▶ [Exercise prompt] The reply to the records below should contain exactly the lines from the line with "ATOM 43 N N" through the line with "ATOM 75 O O", and nothing besides.

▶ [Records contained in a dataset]

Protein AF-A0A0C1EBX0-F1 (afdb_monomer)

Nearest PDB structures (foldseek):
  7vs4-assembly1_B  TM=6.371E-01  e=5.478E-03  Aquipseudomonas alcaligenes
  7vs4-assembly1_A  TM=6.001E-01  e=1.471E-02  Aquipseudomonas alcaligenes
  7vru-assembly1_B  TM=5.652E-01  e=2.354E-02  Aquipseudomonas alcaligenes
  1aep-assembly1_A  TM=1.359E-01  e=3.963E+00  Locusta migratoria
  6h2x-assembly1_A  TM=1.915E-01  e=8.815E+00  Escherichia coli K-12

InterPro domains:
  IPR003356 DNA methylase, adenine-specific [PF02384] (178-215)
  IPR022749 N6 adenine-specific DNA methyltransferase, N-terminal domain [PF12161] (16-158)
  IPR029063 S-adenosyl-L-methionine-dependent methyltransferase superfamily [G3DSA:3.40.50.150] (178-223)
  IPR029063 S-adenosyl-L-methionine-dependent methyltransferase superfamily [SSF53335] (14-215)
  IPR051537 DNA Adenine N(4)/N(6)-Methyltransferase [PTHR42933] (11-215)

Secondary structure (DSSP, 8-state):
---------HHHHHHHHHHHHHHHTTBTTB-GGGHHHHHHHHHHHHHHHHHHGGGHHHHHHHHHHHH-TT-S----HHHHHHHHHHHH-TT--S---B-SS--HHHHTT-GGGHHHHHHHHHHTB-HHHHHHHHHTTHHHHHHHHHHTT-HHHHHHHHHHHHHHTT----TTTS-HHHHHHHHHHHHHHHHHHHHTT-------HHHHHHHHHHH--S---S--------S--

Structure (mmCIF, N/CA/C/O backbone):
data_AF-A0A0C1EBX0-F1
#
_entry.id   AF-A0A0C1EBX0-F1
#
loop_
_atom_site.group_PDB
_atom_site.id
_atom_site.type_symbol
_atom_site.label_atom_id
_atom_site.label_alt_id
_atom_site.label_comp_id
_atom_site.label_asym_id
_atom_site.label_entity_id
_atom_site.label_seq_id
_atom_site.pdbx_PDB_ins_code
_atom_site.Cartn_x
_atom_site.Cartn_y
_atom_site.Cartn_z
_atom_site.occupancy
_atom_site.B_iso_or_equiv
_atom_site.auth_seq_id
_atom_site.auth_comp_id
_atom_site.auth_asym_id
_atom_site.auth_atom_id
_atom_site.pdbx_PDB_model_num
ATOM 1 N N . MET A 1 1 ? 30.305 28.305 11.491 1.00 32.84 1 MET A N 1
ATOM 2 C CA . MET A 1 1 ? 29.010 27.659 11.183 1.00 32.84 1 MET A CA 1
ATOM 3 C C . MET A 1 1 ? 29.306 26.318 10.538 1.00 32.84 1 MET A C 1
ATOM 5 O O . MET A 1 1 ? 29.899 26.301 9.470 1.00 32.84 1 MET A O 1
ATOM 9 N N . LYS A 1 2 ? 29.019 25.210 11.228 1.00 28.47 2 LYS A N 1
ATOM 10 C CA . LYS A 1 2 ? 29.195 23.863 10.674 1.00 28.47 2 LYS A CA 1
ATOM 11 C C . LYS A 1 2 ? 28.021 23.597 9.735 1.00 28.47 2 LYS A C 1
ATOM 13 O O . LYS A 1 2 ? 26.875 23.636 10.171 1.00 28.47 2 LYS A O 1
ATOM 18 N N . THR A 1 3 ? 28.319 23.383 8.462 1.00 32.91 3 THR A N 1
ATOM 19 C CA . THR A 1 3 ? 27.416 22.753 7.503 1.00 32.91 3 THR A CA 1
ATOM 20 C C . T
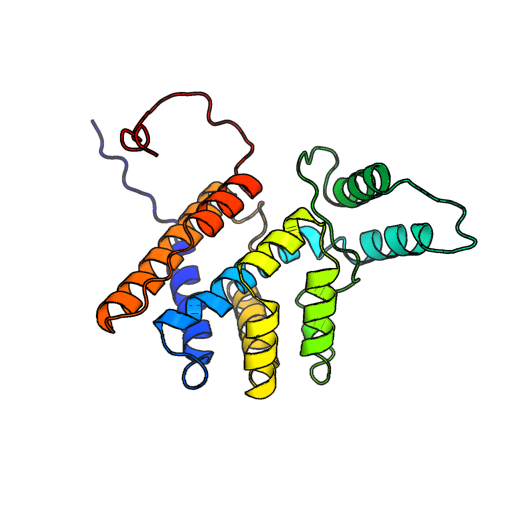HR A 1 3 ? 26.951 21.432 8.110 1.00 32.91 3 THR A C 1
ATOM 22 O O . THR A 1 3 ? 27.761 20.552 8.397 1.00 32.91 3 THR A O 1
ATOM 25 N N . GLY A 1 4 ? 25.657 21.324 8.410 1.00 30.08 4 GLY A N 1
ATOM 26 C CA . GLY A 1 4 ? 25.067 20.068 8.851 1.00 30.08 4 GLY A CA 1
ATOM 27 C C . GLY A 1 4 ? 25.174 19.079 7.703 1.00 30.08 4 GLY A C 1
ATOM 28 O O . GLY A 1 4 ? 24.421 19.171 6.739 1.00 30.08 4 GLY A O 1
ATOM 29 N N . SER A 1 5 ? 26.147 18.175 7.772 1.00 28.95 5 SER A N 1
ATOM 30 C CA . SER A 1 5 ? 26.213 17.013 6.898 1.00 28.95 5 SER A CA 1
ATOM 31 C C . SER A 1 5 ? 24.889 16.267 7.016 1.00 28.95 5 SER A C 1
ATOM 33 O O . SER A 1 5 ? 24.569 15.762 8.094 1.00 28.95 5 SER A O 1
ATOM 35 N N . LEU A 1 6 ? 24.123 16.240 5.923 1.00 40.84 6 LEU A N 1
ATOM 36 C CA . LEU A 1 6 ? 22.944 15.400 5.743 1.00 40.84 6 LEU A CA 1
ATOM 37 C C . LEU A 1 6 ? 23.368 13.958 6.030 1.00 40.84 6 LEU A C 1
ATOM 39 O O . LEU A 1 6 ? 23.991 13.313 5.189 1.00 40.84 6 LEU A O 1
ATOM 43 N N . GLN A 1 7 ? 23.099 13.470 7.241 1.00 35.75 7 GLN A N 1
ATOM 44 C CA . GLN A 1 7 ? 23.304 12.067 7.572 1.00 35.75 7 GLN A CA 1
ATOM 45 C C . GLN A 1 7 ? 22.294 11.256 6.758 1.00 35.75 7 GLN A C 1
ATOM 47 O O . GLN A 1 7 ? 21.165 11.027 7.187 1.00 35.75 7 GLN A O 1
ATOM 52 N N . GLN A 1 8 ? 22.694 10.841 5.555 1.00 44.72 8 GLN A N 1
ATOM 53 C CA . GLN A 1 8 ? 22.044 9.743 4.858 1.00 44.72 8 GLN A CA 1
ATOM 54 C C . GLN A 1 8 ? 22.143 8.523 5.775 1.00 44.72 8 GLN A C 1
ATOM 56 O O . GLN A 1 8 ? 23.232 8.002 6.017 1.00 44.72 8 GLN A O 1
ATOM 61 N N . HIS A 1 9 ? 21.018 8.106 6.351 1.00 51.00 9 HIS A N 1
ATOM 62 C CA . HIS A 1 9 ? 20.986 6.903 7.171 1.00 51.00 9 HIS A CA 1
ATOM 63 C C . HIS A 1 9 ? 21.339 5.697 6.277 1.00 51.00 9 HIS A C 1
ATOM 65 O O . HIS A 1 9 ? 20.833 5.627 5.151 1.00 51.00 9 HIS A O 1
ATOM 71 N N . PRO A 1 10 ? 22.141 4.722 6.745 1.00 54.22 10 PRO A N 1
ATOM 72 C CA . PRO A 1 10 ? 22.588 3.574 5.943 1.00 54.22 10 PRO A CA 1
ATOM 73 C C . PRO A 1 10 ? 21.453 2.771 5.278 1.00 54.22 10 PRO A C 1
ATOM 75 O O . PRO A 1 10 ? 21.671 2.130 4.253 1.00 54.22 10 PRO A O 1
ATOM 78 N N . HIS A 1 11 ? 20.225 2.853 5.798 1.00 62.06 11 HIS A N 1
ATOM 79 C CA . HIS A 1 11 ? 19.064 2.158 5.240 1.00 62.06 11 HIS A CA 1
ATOM 80 C C . HIS A 1 11 ? 18.482 2.809 3.977 1.00 62.06 11 HIS A C 1
ATOM 82 O O . HIS A 1 11 ? 17.879 2.103 3.177 1.00 62.06 11 HIS A O 1
ATOM 88 N N . HIS A 1 12 ? 18.659 4.118 3.747 1.00 67.06 12 HIS A N 1
ATOM 89 C CA . HIS A 1 12 ? 18.003 4.803 2.622 1.00 67.06 12 HIS A CA 1
ATOM 90 C C . HIS A 1 12 ? 18.571 4.377 1.264 1.00 67.06 12 HIS A C 1
ATOM 92 O O . HIS A 1 12 ? 17.810 4.056 0.357 1.00 67.06 12 HIS A O 1
ATOM 98 N N . SER A 1 13 ? 19.897 4.311 1.127 1.00 72.19 13 SER A N 1
ATOM 99 C CA . SER A 1 13 ? 20.533 3.869 -0.123 1.00 72.19 13 SER A CA 1
ATOM 100 C C . SER A 1 13 ? 20.216 2.398 -0.436 1.00 72.19 13 SER A C 1
ATOM 102 O O . SER A 1 13 ? 19.917 2.052 -1.583 1.00 72.19 13 SER A O 1
ATOM 104 N N . ALA A 1 14 ? 20.189 1.543 0.594 1.00 74.44 14 ALA A N 1
ATOM 105 C CA . ALA A 1 14 ? 19.798 0.140 0.468 1.00 74.44 14 ALA A CA 1
ATOM 106 C C . ALA A 1 14 ? 18.329 -0.007 0.034 1.00 74.44 14 ALA A C 1
ATOM 108 O O . ALA A 1 14 ? 18.052 -0.713 -0.931 1.00 74.44 14 ALA A O 1
ATOM 109 N N . LEU A 1 15 ? 17.407 0.727 0.670 1.00 73.69 15 LEU A N 
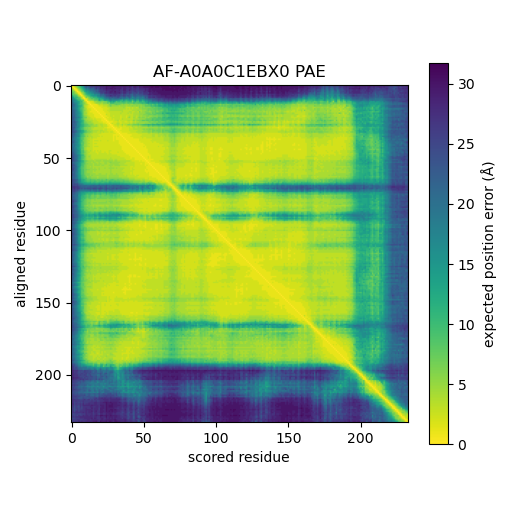1
ATOM 110 C CA . LEU A 1 15 ? 15.984 0.767 0.312 1.00 73.69 15 LEU A CA 1
ATOM 111 C C . LEU A 1 15 ? 15.768 1.235 -1.128 1.00 73.69 15 LEU A C 1
ATOM 113 O O . LEU A 1 15 ? 15.063 0.582 -1.889 1.00 73.69 15 LEU A O 1
ATOM 117 N N . VAL A 1 16 ? 16.393 2.345 -1.524 1.00 78.69 16 VAL A N 1
ATOM 118 C CA . VAL A 1 16 ? 16.272 2.887 -2.885 1.00 78.69 16 VAL A CA 1
ATOM 119 C C . VAL A 1 16 ? 16.826 1.907 -3.923 1.00 78.69 16 VAL A C 1
ATOM 121 O O . VAL A 1 16 ? 16.267 1.783 -5.013 1.00 78.69 16 VAL A O 1
ATOM 124 N N . SER A 1 17 ? 17.912 1.202 -3.606 1.00 81.62 17 SER A N 1
ATOM 125 C CA . SER A 1 17 ? 18.493 0.186 -4.492 1.00 81.62 17 SER A CA 1
ATOM 126 C C . SER A 1 17 ? 17.601 -1.052 -4.602 1.00 81.62 17 SER A C 1
ATOM 128 O O . SER A 1 17 ? 17.339 -1.513 -5.709 1.00 81.62 17 SER A O 1
ATOM 130 N N . MET A 1 18 ? 17.064 -1.535 -3.481 1.00 83.00 18 MET A N 1
ATOM 131 C CA . MET A 1 18 ? 16.113 -2.648 -3.424 1.00 83.00 18 MET A CA 1
ATOM 132 C C . MET A 1 18 ? 14.839 -2.337 -4.220 1.00 83.00 18 MET A C 1
ATOM 134 O O 
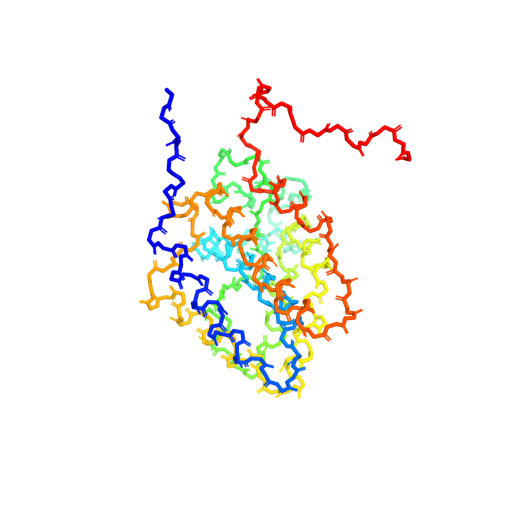. MET A 1 18 ? 14.467 -3.087 -5.119 1.00 83.00 18 MET A O 1
ATOM 138 N N . ILE A 1 19 ? 14.214 -1.183 -3.967 1.00 81.75 19 ILE A N 1
ATOM 139 C CA . ILE A 1 19 ? 13.016 -0.727 -4.690 1.00 81.75 19 ILE A CA 1
ATOM 140 C C . ILE A 1 19 ? 13.297 -0.648 -6.192 1.00 81.75 19 ILE A C 1
ATOM 142 O O . ILE A 1 19 ? 12.456 -1.036 -7.000 1.00 81.75 19 ILE A O 1
ATOM 146 N N . TRP A 1 20 ? 14.488 -0.191 -6.579 1.00 80.44 20 TRP A N 1
ATOM 147 C CA . TRP A 1 20 ? 14.886 -0.147 -7.982 1.00 80.44 20 TRP A CA 1
ATOM 148 C C . TRP A 1 20 ? 15.054 -1.540 -8.601 1.00 80.44 20 TRP A C 1
ATOM 150 O O . TRP A 1 20 ? 14.639 -1.765 -9.737 1.00 80.44 20 TRP A O 1
ATOM 160 N N . ASN A 1 21 ? 15.611 -2.497 -7.859 1.00 83.06 21 ASN A N 1
ATOM 161 C CA . ASN A 1 21 ? 15.737 -3.880 -8.316 1.00 83.06 21 ASN A CA 1
ATOM 162 C C . ASN A 1 21 ? 14.367 -4.525 -8.550 1.00 83.06 21 ASN A C 1
ATOM 164 O O . ASN A 1 21 ? 14.156 -5.144 -9.593 1.00 83.06 21 ASN A O 1
ATOM 168 N N . ILE A 1 22 ? 13.411 -4.295 -7.648 1.00 84.06 22 ILE A N 1
ATOM 169 C CA . ILE A 1 22 ? 12.027 -4.757 -7.808 1.00 84.06 22 ILE A CA 1
ATOM 170 C C . ILE A 1 22 ? 11.371 -4.070 -9.015 1.00 84.06 22 ILE A C 1
ATOM 172 O O . ILE A 1 22 ? 10.730 -4.730 -9.832 1.00 84.06 22 ILE A O 1
ATOM 176 N N . ALA A 1 23 ? 11.599 -2.764 -9.192 1.00 84.12 23 ALA A N 1
ATOM 177 C CA . ALA A 1 23 ? 11.088 -1.999 -10.328 1.00 84.12 23 ALA A CA 1
ATOM 178 C C . ALA A 1 23 ? 11.610 -2.517 -11.681 1.00 84.12 23 ALA A C 1
ATOM 180 O O . ALA A 1 23 ? 10.866 -2.554 -12.659 1.00 84.12 23 ALA A O 1
ATOM 181 N N . ASN A 1 24 ? 12.856 -2.996 -11.753 1.00 82.06 24 ASN A N 1
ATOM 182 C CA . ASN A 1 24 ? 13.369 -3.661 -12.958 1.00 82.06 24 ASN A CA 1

▶ [Your response]
ATOM 43 N N . GLN A 1 7 ? 23.099 13.470 7.241 1.00 35.75 7 GLN A N 1
ATOM 44 C CA . GLN A 1 7 ? 23.304 12.067 7.572 1.00 35.75 7 GLN A CA 1
ATOM 45 C C . GLN A 1 7 ? 22.294 11.256 6.758 1.00 35.75 7 GLN A C 1
ATOM 47 O O . GLN A 1 7 ? 21.165 11.027 7.187 1.00 35.75 7 GLN A O 1
ATOM 52 N N . GLN A 1 8 ? 22.694 10.841 5.555 1.00 44.72 8 GLN A N 1
ATOM 53 C CA . GLN A 1 8 ? 22.044 9.743 4.858 1.00 44.72 8 GLN A CA 1
ATOM 54 C C . GLN A 1 8 ? 22.143 8.523 5.775 1.00 44.72 8 GLN A C 1
ATOM 56 O O . GLN A 1 8 ? 23.232 8.002 6.017 1.00 44.72 8 GLN A O 1
ATOM 61 N N . HIS A 1 9 ? 21.018 8.106 6.351 1.00 51.00 9 HIS A N 1
ATOM 62 C CA . HIS A 1 9 ? 20.986 6.903 7.171 1.00 51.00 9 HIS A CA 1
ATOM 63 C C . HIS A 1 9 ? 21.339 5.697 6.277 1.00 51.00 9 HIS A C 1
ATOM 65 O O . HIS A 1 9 ? 20.833 5.627 5.151 1.00 51.00 9 HIS A O 1
ATOM 71 N N . PRO A 1 10 ? 22.141 4.722 6.745 1.00 54.22 10 PRO A N 1
ATOM 72 C CA . PRO A 1 10 ? 22.588 3.574 5.943 1.00 54.22 10 PRO A CA 1
ATOM 73 C C . PRO A 1 10 ? 21.453 2.771 5.278 1.00 54.22 10 PRO A C 1
ATOM 75 O O . PRO A 1 10 ? 21.671 2.130 4.253 1.00 54.22 10 PRO A O 1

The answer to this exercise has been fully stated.